Page:Revue des Deux Mondes - 1838 - tome 16.djvu/701

La bibliothèque libre.
Cette page a été validée par deux contributeurs.
697
LA PUCELLE DE VOLTAIRE.

Dans un champ-clos, près d’en venir aux mains,
Tous deux charmés, dans leurs nobles querelles,
De soutenir leur patrie et leurs belles…
En tierce, en quarte, ils joignent leurs épées,
L’une par l’autre à tout moment frappées…
Ils s’acharnaient à cette noble escrime,
Voulant mourir, pour jouir de l’estime
De leur maîtresse, et pour bien décider
Quelle beauté doit à l’autre céder,
Lorsqu’un bandit des états du saint-père
Avec sa troupe entra dans ces cantons.

Le bandit enlève les maîtresses et le bagage des chevaliers.
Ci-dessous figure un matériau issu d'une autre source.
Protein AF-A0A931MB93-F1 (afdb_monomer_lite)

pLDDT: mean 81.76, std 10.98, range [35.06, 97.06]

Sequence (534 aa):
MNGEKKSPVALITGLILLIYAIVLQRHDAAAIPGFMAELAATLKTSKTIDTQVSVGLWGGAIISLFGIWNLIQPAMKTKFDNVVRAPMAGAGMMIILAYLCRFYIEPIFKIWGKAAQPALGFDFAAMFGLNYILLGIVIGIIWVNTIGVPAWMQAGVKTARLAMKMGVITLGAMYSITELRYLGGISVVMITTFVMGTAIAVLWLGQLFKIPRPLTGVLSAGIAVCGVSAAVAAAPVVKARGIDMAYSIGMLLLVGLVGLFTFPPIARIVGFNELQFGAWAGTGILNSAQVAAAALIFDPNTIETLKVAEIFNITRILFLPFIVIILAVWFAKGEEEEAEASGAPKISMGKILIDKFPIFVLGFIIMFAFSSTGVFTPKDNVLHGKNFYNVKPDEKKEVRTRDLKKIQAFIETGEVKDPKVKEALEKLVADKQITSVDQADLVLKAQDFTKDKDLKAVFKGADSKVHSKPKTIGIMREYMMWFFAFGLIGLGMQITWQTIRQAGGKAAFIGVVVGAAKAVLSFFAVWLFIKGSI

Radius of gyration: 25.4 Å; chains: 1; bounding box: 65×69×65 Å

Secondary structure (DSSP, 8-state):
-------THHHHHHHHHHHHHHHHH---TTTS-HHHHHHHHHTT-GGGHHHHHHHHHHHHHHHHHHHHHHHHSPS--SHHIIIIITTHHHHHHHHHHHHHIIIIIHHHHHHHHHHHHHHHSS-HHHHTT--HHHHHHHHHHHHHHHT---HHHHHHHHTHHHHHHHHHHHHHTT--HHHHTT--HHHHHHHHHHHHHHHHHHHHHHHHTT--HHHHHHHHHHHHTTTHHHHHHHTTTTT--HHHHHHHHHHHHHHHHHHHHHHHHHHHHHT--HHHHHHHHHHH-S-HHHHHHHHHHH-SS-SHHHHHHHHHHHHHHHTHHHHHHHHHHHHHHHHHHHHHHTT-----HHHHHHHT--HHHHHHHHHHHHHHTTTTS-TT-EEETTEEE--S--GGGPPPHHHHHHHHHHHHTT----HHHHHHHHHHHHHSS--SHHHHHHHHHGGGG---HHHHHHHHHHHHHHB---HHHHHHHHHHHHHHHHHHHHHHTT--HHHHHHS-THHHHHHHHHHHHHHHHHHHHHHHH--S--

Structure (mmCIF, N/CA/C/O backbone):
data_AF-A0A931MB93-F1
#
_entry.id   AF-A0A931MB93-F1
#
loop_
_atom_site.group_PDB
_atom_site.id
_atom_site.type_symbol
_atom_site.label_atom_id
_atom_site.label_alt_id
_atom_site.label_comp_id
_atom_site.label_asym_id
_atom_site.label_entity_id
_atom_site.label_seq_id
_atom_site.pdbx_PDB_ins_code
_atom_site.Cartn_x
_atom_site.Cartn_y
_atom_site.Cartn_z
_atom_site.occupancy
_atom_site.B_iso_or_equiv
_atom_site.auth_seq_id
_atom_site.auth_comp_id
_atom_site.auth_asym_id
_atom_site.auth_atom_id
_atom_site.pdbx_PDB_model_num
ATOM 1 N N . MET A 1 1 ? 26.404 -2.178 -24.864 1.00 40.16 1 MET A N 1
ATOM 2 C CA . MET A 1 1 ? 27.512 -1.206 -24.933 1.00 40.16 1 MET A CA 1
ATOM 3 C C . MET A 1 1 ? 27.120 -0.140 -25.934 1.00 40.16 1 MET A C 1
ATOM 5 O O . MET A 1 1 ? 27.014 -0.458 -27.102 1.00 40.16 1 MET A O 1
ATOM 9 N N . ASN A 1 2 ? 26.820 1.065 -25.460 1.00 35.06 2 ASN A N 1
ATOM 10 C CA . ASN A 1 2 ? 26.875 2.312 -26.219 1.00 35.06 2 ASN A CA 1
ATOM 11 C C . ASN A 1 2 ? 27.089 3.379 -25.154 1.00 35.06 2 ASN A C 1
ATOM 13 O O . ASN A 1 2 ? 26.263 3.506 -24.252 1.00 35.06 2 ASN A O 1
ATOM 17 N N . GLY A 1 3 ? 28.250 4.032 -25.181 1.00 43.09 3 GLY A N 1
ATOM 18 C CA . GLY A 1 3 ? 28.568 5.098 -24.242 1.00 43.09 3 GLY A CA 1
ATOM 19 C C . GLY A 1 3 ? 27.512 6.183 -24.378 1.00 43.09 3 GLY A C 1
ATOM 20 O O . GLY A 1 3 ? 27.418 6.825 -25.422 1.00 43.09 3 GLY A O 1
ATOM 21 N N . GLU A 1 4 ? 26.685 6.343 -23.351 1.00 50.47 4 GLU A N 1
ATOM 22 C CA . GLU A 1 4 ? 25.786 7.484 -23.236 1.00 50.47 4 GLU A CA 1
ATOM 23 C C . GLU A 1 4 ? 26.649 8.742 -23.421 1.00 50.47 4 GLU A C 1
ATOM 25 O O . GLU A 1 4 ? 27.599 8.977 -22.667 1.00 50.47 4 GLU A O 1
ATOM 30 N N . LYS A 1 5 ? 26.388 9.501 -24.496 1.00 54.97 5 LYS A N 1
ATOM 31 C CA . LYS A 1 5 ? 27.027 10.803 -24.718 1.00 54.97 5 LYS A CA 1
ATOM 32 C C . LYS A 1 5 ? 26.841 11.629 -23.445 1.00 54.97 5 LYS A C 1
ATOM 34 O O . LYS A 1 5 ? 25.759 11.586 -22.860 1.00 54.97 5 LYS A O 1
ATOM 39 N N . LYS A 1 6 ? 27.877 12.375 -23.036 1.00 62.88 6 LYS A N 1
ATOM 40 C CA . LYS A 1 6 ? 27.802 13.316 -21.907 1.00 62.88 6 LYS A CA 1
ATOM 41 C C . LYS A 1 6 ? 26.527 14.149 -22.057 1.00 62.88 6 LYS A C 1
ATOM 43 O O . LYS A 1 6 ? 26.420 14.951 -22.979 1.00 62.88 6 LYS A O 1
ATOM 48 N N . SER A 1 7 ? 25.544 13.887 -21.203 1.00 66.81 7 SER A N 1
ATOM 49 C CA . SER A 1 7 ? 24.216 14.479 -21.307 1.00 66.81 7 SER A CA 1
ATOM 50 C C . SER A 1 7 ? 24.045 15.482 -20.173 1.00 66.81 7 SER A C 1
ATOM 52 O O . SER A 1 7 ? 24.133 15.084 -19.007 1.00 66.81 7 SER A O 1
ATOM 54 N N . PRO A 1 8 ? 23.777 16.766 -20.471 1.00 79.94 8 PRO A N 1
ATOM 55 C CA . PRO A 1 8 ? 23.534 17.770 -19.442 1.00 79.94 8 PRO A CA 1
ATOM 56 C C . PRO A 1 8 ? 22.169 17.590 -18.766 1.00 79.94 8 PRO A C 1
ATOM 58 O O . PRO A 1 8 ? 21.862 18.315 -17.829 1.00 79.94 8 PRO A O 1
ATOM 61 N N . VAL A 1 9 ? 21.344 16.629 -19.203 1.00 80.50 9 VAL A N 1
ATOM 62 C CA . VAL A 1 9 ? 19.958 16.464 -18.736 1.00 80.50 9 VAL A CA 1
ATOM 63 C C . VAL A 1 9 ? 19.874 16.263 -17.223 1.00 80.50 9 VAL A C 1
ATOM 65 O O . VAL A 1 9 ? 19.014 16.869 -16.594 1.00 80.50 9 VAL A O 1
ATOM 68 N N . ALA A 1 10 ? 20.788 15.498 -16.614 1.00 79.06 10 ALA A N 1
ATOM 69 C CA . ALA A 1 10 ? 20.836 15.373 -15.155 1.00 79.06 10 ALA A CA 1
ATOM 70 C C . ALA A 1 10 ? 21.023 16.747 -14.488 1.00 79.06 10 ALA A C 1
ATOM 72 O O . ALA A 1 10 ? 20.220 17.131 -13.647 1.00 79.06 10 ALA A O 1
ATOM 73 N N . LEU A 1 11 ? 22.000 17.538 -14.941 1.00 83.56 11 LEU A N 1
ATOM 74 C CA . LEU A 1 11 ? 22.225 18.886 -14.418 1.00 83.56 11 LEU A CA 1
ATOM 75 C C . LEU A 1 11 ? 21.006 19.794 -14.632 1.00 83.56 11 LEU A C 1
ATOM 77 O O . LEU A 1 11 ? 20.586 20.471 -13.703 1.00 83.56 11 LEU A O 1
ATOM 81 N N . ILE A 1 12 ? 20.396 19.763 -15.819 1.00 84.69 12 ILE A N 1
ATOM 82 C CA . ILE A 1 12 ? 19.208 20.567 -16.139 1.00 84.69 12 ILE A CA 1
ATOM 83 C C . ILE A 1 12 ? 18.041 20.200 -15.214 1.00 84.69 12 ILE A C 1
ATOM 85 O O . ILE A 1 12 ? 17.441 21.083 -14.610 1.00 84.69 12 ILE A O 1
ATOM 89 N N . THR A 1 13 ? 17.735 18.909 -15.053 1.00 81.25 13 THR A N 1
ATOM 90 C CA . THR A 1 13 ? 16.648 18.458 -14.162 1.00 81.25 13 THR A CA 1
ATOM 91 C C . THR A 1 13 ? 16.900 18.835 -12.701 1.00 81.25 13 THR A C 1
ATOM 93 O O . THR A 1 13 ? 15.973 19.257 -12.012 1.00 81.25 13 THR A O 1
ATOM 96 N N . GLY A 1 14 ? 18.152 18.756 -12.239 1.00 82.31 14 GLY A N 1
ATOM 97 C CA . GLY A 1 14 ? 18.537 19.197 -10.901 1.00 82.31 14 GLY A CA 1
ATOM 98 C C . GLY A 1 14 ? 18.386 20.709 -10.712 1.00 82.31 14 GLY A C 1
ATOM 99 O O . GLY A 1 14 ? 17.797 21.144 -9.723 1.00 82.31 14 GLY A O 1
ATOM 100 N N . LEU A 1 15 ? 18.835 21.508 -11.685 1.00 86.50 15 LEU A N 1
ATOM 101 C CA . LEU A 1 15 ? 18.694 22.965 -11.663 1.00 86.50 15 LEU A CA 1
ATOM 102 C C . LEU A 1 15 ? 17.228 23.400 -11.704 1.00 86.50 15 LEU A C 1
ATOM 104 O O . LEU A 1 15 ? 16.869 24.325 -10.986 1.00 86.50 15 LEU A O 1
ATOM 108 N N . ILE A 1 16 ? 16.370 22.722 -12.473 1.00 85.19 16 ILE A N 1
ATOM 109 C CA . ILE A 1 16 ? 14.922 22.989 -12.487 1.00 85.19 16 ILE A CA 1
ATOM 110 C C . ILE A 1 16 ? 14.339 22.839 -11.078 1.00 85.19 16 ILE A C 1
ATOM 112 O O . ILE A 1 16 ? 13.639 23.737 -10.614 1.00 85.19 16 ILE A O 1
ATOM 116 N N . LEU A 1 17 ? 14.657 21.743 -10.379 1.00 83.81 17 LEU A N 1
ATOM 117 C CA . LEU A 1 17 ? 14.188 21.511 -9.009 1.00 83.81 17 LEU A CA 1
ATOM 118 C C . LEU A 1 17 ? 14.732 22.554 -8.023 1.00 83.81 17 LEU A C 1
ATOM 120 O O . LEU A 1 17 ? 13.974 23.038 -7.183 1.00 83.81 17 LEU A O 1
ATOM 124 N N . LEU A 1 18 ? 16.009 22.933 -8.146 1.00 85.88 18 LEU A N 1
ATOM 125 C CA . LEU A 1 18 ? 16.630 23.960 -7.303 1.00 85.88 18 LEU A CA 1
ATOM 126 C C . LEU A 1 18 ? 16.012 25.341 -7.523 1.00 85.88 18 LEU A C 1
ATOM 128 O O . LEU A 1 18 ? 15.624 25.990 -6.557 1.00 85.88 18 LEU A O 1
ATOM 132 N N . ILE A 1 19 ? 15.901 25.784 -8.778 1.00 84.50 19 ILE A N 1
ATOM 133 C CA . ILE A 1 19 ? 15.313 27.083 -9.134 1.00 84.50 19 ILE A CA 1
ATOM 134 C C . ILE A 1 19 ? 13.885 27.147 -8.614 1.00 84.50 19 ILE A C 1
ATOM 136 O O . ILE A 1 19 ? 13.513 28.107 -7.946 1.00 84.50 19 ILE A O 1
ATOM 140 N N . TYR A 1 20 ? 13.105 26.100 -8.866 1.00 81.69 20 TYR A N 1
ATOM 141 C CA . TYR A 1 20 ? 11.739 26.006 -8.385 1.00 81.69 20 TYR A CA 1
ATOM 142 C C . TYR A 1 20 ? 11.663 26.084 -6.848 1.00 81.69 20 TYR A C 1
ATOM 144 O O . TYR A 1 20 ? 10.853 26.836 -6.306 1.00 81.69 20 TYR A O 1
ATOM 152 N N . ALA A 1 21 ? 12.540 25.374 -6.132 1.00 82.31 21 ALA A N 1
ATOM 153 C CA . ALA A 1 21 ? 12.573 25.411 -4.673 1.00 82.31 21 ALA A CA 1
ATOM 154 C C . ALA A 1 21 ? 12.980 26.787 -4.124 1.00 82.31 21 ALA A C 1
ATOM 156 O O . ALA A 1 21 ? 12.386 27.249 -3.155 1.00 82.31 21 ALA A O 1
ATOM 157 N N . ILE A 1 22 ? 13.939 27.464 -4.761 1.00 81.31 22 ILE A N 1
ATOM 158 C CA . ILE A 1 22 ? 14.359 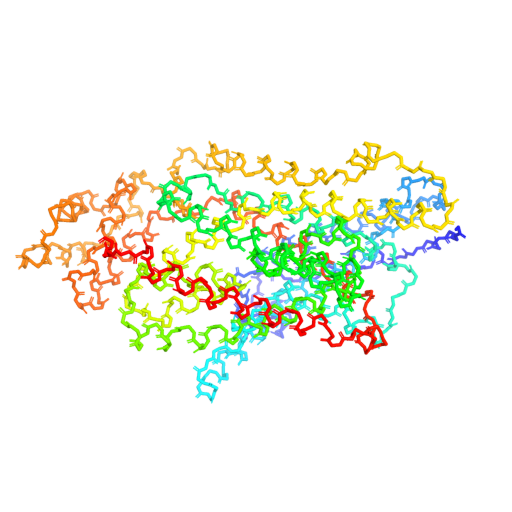28.828 -4.406 1.00 81.31 22 ILE A CA 1
ATOM 159 C C . ILE A 1 22 ? 13.215 29.822 -4.640 1.00 81.31 22 ILE A C 1
ATOM 161 O O . ILE A 1 22 ? 12.991 30.699 -3.807 1.00 81.31 22 ILE A O 1
ATOM 165 N N . VAL A 1 23 ? 12.474 29.677 -5.745 1.00 76.75 23 VAL A N 1
ATOM 166 C CA . VAL A 1 23 ? 11.288 30.498 -6.037 1.00 76.75 23 VAL A CA 1
ATOM 167 C C . VAL A 1 23 ? 10.221 30.308 -4.958 1.00 76.75 23 VAL A C 1
ATOM 169 O O . VAL A 1 23 ? 9.662 31.294 -4.493 1.00 76.75 23 VAL A O 1
ATOM 172 N N . LEU A 1 24 ? 9.980 29.074 -4.509 1.00 73.56 24 LEU A N 1
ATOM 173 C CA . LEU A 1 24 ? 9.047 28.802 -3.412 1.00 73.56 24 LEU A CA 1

Les champions tenaient toujours en l’air,
À poing fermé, leurs brandissantes lames,
Et ferraillaient pour l’honneur de ces dames.
……… « Oh ! oh ! dit le Breton,
« Dieu me pardonne, on nous a pris nos belles.
« Nous nous donnons cent coups d’estramaçon
« Très sottement ; courons vite après elles ;
« Reprenons-les, et nous nous rebattrons
« Pour leurs beaux yeux, quand nous les trouverons.
L’autre en convient ; et, différant la fête,
En bons amis ils se mettent en quête
De leur maîtresse. À peine ils font cent pas,
Que l’un s’écrie : « Ah ! la cuisse ! ah ! le bras ! »
L’autre criait : « La poitrine et la tête ! »


Que dites-vous de cette aventure chevaleresque, de ces plaintes, de ces cris qui sentent le malade d’hôpital, et qu’en eût pensé l’Arioste lui-même ?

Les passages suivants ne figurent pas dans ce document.